The problem: Only one portion of the data is to be written out: from the line bearing "ATOM 110 C C" through the line bearing "ATOM 127 N N". Write it exactly as it appears.
%%
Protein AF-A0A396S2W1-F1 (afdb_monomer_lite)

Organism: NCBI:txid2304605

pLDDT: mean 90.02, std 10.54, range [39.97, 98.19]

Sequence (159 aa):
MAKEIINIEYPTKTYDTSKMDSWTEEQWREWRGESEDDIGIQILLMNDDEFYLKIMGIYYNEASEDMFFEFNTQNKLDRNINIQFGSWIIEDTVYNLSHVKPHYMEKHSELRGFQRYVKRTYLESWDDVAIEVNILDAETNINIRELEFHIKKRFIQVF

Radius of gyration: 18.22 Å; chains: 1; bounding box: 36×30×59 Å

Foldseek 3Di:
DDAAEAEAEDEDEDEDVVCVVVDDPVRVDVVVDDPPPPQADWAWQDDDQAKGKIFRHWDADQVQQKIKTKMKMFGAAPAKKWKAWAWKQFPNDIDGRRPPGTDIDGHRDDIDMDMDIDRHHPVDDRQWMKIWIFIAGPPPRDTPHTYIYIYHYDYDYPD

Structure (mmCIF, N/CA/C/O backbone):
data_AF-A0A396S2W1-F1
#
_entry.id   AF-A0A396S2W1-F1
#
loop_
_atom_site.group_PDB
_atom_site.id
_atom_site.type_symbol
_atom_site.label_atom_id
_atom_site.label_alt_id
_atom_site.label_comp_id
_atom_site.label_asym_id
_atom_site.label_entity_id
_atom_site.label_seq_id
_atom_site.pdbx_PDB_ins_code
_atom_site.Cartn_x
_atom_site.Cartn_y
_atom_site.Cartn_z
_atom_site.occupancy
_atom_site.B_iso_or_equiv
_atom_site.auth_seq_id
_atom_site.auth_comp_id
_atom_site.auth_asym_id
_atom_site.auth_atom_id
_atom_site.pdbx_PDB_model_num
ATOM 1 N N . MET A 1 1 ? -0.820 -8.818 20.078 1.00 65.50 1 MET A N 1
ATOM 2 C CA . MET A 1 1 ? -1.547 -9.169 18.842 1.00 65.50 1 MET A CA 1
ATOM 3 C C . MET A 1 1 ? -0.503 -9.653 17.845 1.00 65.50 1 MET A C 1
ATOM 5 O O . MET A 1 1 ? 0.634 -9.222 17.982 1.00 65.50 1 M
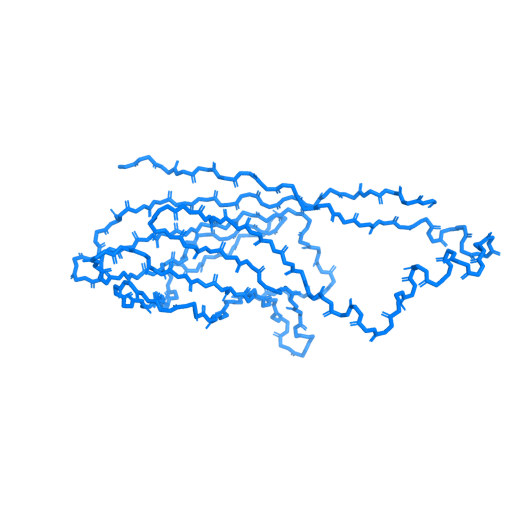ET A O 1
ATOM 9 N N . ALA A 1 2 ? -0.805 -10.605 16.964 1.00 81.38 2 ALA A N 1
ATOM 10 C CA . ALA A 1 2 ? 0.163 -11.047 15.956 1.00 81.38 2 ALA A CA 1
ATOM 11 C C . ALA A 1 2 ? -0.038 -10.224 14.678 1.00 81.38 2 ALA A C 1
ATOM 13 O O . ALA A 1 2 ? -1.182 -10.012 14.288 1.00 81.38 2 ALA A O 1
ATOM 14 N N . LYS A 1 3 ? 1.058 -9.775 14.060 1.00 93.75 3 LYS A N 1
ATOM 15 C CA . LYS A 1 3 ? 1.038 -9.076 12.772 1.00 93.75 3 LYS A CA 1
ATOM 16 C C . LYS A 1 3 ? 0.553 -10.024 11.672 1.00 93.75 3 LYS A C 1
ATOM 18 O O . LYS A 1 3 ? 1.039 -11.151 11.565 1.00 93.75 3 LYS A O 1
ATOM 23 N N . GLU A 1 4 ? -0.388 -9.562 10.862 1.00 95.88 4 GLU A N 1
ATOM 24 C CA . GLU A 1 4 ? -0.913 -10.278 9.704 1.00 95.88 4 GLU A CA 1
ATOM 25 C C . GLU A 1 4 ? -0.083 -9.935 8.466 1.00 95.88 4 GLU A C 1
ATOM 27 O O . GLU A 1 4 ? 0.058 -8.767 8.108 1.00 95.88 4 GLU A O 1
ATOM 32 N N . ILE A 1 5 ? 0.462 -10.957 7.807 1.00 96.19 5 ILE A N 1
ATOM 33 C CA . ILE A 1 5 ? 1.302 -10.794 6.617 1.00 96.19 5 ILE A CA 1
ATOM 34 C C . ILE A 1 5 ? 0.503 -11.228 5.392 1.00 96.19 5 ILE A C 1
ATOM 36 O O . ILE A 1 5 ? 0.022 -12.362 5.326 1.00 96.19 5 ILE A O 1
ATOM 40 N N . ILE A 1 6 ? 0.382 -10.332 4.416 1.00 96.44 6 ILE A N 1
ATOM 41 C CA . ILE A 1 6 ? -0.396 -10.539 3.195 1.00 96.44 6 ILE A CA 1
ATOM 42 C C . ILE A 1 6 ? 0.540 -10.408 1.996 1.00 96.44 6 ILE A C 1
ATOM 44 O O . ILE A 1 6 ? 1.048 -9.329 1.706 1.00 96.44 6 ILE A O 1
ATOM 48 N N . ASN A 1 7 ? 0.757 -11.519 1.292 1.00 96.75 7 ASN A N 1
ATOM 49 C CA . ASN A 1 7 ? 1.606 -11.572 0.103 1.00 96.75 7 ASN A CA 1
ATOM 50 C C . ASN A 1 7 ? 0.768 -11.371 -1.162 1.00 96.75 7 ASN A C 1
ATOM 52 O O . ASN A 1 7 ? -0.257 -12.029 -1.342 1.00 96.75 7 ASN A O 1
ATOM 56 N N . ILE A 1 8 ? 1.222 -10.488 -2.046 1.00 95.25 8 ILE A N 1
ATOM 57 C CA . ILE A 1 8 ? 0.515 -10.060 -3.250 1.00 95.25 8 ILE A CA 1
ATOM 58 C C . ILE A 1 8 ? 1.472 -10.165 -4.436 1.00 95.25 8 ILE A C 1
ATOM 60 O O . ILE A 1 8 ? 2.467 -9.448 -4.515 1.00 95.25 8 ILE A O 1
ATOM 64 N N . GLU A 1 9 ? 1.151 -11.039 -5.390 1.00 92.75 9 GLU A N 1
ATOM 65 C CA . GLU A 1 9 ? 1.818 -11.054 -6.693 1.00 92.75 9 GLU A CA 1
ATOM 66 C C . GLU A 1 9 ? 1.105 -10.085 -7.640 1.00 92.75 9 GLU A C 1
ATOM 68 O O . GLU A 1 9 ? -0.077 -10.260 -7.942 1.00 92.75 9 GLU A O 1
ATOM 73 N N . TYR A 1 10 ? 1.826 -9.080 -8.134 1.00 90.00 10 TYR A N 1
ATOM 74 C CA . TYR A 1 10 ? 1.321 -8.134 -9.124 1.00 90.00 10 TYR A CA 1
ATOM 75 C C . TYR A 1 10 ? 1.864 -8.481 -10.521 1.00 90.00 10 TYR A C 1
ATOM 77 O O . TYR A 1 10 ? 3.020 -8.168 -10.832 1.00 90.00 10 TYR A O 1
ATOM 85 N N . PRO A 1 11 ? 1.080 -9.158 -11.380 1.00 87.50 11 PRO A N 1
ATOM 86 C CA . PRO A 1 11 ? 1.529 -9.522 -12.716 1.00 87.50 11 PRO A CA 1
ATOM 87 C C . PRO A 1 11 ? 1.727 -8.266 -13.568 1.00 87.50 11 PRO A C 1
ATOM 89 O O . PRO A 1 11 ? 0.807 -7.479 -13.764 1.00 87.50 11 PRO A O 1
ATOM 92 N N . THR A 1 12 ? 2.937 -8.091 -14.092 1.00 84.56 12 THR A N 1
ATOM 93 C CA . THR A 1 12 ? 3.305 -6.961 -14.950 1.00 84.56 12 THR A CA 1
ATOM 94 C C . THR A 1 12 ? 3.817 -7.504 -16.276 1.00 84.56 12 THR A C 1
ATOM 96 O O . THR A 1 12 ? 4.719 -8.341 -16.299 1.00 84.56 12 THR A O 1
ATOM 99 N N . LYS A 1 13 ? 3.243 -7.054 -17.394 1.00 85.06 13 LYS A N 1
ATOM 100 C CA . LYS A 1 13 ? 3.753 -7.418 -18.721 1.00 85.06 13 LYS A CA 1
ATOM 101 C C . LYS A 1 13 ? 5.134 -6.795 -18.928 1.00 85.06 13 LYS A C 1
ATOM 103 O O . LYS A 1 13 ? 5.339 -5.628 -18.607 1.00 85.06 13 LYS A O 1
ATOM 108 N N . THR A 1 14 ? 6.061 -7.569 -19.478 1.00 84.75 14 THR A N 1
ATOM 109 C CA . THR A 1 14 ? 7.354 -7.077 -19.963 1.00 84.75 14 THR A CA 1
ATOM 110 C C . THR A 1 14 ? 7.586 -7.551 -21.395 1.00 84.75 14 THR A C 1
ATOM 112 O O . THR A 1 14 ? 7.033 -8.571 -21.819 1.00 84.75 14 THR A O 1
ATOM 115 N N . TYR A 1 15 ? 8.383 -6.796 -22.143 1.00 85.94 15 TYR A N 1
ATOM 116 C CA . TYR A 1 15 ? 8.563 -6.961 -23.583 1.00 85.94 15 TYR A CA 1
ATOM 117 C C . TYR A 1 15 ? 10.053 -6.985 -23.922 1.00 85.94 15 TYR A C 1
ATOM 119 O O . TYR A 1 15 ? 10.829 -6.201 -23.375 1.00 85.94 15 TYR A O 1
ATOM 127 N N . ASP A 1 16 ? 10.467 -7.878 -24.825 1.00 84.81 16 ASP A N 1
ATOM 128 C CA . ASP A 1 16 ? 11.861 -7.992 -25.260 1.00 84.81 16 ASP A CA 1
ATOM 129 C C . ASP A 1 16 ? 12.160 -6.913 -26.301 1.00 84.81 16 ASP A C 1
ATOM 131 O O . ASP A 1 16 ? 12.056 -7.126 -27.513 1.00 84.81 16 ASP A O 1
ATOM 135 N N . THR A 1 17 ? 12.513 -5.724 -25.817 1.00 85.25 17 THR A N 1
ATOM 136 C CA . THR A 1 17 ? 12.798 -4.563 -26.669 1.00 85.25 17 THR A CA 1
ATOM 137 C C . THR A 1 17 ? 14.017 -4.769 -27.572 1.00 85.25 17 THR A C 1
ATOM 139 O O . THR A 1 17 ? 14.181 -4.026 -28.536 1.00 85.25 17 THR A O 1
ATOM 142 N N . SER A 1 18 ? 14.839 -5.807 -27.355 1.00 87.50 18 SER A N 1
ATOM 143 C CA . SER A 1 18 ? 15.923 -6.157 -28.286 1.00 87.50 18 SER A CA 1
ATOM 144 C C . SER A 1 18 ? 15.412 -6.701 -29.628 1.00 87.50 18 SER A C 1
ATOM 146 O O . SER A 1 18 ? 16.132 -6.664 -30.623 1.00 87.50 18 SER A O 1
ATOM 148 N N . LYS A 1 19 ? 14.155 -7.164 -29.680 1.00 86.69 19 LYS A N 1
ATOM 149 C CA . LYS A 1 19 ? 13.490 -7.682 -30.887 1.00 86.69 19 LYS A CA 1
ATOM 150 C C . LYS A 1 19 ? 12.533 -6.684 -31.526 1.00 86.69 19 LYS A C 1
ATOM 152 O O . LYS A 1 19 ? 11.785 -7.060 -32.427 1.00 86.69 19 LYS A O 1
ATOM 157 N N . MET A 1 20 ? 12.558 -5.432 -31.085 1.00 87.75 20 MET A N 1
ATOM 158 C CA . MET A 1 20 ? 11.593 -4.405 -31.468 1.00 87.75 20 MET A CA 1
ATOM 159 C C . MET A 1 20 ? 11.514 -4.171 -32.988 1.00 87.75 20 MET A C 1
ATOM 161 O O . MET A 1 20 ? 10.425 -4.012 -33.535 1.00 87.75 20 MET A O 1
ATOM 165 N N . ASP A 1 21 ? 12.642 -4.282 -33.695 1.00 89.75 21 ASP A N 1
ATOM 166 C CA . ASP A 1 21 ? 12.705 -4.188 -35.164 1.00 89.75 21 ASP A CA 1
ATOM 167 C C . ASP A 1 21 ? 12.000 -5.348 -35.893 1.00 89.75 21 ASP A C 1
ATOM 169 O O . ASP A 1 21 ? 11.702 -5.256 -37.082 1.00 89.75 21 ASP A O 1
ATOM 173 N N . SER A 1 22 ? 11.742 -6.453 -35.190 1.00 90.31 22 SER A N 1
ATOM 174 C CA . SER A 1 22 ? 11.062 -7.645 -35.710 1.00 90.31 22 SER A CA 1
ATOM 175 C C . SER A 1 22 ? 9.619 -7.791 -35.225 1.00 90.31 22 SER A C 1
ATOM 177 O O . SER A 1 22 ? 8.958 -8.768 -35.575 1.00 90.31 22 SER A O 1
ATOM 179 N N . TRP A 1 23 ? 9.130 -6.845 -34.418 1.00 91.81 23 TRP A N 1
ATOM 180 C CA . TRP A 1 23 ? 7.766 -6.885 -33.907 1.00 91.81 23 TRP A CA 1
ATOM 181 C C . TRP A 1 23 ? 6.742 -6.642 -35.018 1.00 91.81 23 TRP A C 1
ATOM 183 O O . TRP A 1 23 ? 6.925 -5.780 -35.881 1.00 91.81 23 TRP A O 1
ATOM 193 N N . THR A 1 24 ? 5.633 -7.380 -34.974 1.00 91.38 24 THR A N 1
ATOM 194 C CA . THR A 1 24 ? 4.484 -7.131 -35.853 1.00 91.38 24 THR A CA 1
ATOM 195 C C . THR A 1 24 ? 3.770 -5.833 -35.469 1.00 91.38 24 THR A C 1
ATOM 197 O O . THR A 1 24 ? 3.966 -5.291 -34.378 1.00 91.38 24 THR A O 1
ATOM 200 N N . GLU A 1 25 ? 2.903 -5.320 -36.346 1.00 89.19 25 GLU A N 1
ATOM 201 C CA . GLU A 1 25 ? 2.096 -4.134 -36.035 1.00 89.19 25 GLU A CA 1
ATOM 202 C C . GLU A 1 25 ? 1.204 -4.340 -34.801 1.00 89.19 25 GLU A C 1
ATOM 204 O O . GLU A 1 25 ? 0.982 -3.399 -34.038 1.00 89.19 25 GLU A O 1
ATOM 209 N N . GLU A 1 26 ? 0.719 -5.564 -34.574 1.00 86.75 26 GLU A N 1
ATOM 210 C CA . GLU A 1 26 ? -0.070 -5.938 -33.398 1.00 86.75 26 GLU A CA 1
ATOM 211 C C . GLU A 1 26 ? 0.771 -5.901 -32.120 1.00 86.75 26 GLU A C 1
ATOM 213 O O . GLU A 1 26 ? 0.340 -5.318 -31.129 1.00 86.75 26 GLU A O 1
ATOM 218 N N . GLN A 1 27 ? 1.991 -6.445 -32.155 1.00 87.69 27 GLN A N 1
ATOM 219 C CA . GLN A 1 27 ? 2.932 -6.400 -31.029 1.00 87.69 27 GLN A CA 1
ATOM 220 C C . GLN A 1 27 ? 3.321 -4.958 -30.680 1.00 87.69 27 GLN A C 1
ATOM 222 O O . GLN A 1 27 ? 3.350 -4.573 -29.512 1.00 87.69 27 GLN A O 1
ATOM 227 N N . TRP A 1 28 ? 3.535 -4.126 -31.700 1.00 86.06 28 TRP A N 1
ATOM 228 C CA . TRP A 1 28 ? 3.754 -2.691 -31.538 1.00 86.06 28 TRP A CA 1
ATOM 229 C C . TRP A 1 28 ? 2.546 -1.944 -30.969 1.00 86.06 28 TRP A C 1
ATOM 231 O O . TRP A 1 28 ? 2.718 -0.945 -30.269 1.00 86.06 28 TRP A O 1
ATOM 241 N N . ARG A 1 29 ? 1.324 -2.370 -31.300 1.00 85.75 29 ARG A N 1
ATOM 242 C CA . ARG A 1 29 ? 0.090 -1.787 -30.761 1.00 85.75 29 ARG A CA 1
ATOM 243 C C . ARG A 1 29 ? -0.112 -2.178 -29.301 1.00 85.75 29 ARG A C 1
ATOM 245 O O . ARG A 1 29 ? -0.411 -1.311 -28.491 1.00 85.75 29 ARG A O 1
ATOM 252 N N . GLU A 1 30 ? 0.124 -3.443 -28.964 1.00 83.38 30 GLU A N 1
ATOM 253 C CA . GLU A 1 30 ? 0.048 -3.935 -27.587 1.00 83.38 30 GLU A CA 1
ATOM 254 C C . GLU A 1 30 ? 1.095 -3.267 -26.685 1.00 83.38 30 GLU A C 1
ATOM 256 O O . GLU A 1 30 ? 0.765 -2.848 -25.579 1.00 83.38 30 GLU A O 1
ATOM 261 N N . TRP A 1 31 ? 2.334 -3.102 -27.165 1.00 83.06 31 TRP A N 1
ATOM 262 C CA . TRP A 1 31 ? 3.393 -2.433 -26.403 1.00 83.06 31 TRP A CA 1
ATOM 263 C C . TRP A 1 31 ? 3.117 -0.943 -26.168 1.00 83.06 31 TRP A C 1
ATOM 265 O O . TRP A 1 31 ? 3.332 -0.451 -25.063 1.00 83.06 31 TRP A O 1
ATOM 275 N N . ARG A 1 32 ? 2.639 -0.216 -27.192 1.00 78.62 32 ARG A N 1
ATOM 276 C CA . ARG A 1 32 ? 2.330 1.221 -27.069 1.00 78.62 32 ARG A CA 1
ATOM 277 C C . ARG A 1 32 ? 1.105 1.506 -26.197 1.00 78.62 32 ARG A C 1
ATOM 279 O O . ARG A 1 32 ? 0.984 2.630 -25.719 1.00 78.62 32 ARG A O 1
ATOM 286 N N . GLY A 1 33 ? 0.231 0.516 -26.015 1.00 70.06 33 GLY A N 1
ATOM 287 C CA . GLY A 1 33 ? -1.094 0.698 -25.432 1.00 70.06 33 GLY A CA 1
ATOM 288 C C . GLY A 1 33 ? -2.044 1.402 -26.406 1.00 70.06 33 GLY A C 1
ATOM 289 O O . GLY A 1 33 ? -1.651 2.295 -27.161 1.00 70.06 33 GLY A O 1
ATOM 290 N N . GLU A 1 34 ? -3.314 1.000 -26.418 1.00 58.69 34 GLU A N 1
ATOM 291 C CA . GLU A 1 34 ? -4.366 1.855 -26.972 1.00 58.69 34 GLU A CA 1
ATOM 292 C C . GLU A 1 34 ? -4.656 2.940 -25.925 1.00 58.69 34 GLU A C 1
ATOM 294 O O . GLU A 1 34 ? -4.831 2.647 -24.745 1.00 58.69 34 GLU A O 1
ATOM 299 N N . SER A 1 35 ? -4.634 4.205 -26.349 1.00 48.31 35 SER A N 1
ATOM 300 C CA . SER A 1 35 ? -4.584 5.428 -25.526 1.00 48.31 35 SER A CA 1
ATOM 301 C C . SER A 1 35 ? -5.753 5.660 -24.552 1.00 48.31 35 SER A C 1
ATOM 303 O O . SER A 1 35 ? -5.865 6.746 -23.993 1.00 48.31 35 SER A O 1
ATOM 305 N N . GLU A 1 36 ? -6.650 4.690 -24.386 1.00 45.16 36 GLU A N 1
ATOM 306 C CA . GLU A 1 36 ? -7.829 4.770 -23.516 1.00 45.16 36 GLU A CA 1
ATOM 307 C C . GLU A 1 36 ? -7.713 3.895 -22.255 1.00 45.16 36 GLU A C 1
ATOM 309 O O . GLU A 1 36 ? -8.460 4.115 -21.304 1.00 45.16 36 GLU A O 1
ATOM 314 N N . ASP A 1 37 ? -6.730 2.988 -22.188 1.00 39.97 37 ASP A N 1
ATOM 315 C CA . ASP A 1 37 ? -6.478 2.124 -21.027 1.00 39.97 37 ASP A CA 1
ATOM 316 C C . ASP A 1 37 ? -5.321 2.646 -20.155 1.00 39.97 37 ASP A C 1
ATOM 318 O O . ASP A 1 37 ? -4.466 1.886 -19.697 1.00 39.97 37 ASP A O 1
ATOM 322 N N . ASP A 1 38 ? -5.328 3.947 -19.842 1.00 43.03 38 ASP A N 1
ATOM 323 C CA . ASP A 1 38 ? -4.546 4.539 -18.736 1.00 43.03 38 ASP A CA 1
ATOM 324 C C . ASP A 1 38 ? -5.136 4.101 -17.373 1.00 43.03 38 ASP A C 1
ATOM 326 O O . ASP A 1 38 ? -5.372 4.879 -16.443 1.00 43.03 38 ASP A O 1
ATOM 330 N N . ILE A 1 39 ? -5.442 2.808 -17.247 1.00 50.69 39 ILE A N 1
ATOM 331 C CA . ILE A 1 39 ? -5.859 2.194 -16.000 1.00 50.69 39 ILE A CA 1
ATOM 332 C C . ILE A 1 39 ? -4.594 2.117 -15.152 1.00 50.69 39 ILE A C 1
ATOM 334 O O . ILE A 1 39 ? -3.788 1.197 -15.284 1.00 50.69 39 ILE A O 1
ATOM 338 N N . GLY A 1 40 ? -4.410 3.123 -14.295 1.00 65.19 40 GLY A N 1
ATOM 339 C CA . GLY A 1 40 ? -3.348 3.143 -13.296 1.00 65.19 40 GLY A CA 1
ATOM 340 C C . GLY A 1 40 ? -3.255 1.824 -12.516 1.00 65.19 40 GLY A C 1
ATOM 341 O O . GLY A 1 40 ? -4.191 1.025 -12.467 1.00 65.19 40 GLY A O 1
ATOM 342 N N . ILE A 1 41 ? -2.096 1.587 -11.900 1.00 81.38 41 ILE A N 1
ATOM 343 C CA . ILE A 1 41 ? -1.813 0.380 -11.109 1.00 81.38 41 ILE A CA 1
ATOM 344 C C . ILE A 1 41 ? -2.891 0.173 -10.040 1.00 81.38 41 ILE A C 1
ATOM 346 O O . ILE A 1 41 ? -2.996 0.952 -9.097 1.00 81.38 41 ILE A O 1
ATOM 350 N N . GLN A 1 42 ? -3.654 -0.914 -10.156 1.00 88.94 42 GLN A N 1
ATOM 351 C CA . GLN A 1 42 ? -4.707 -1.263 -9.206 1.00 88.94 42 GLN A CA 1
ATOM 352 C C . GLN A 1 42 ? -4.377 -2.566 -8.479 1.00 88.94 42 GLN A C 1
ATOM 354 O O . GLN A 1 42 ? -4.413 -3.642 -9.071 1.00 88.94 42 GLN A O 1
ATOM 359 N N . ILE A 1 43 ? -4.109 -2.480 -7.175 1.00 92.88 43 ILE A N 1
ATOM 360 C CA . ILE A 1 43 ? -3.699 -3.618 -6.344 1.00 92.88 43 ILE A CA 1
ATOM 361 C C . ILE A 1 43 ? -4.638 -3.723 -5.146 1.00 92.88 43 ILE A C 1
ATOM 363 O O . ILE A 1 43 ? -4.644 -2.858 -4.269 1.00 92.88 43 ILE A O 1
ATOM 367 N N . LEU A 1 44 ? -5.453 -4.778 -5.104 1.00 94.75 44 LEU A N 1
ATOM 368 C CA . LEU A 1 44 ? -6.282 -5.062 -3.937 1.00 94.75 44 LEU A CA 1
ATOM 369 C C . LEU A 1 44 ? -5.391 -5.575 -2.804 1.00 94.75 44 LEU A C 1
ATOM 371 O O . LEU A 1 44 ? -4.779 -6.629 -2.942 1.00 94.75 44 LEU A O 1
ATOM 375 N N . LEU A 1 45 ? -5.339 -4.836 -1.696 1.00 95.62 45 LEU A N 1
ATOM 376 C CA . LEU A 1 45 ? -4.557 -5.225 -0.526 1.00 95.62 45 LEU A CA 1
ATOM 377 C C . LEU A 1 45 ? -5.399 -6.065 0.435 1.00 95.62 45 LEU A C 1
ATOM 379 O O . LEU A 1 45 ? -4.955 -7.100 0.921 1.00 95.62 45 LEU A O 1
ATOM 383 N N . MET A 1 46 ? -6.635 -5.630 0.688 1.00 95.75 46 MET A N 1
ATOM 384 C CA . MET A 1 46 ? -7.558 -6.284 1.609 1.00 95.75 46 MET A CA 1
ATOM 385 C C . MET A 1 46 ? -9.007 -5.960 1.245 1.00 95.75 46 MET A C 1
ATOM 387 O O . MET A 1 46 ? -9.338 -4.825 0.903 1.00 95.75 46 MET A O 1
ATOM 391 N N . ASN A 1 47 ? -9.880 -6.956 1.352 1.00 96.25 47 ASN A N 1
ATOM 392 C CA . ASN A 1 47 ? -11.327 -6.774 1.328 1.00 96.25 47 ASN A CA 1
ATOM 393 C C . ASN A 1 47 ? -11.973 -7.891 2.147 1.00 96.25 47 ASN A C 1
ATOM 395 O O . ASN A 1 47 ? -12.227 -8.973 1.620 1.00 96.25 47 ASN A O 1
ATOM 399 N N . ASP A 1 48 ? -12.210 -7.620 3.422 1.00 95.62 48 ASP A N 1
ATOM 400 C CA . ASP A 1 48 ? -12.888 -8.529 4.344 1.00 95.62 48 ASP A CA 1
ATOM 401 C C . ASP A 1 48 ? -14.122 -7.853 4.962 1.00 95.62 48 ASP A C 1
%%
Your solution:
ATOM 110 C C . THR A 1 14 ? 7.586 -7.551 -21.395 1.00 84.75 14 THR A C 1
ATOM 112 O O . THR A 1 14 ? 7.033 -8.571 -21.819 1.00 84.75 14 THR A O 1
ATOM 115 N N . TYR A 1 15 ? 8.383 -6.796 -22.143 1.00 85.94 15 TYR A N 1
ATOM 116 C CA . TYR A 1 15 ? 8.563 -6.961 -23.583 1.00 85.94 15 TYR A CA 1
ATOM 117 C C . TYR A 1 15 ? 10.053 -6.985 -23.922 1.00 85.94 15 TYR A C 1
ATOM 119 O O . TYR A 1 15 ? 10.829 -6.201 -23.375 1.00 85.94 15 TYR A O 1
ATOM 127 N N . ASP A 1 16 ? 10.467 -7.878 -24.825 1.00 84.81 16 ASP A N 1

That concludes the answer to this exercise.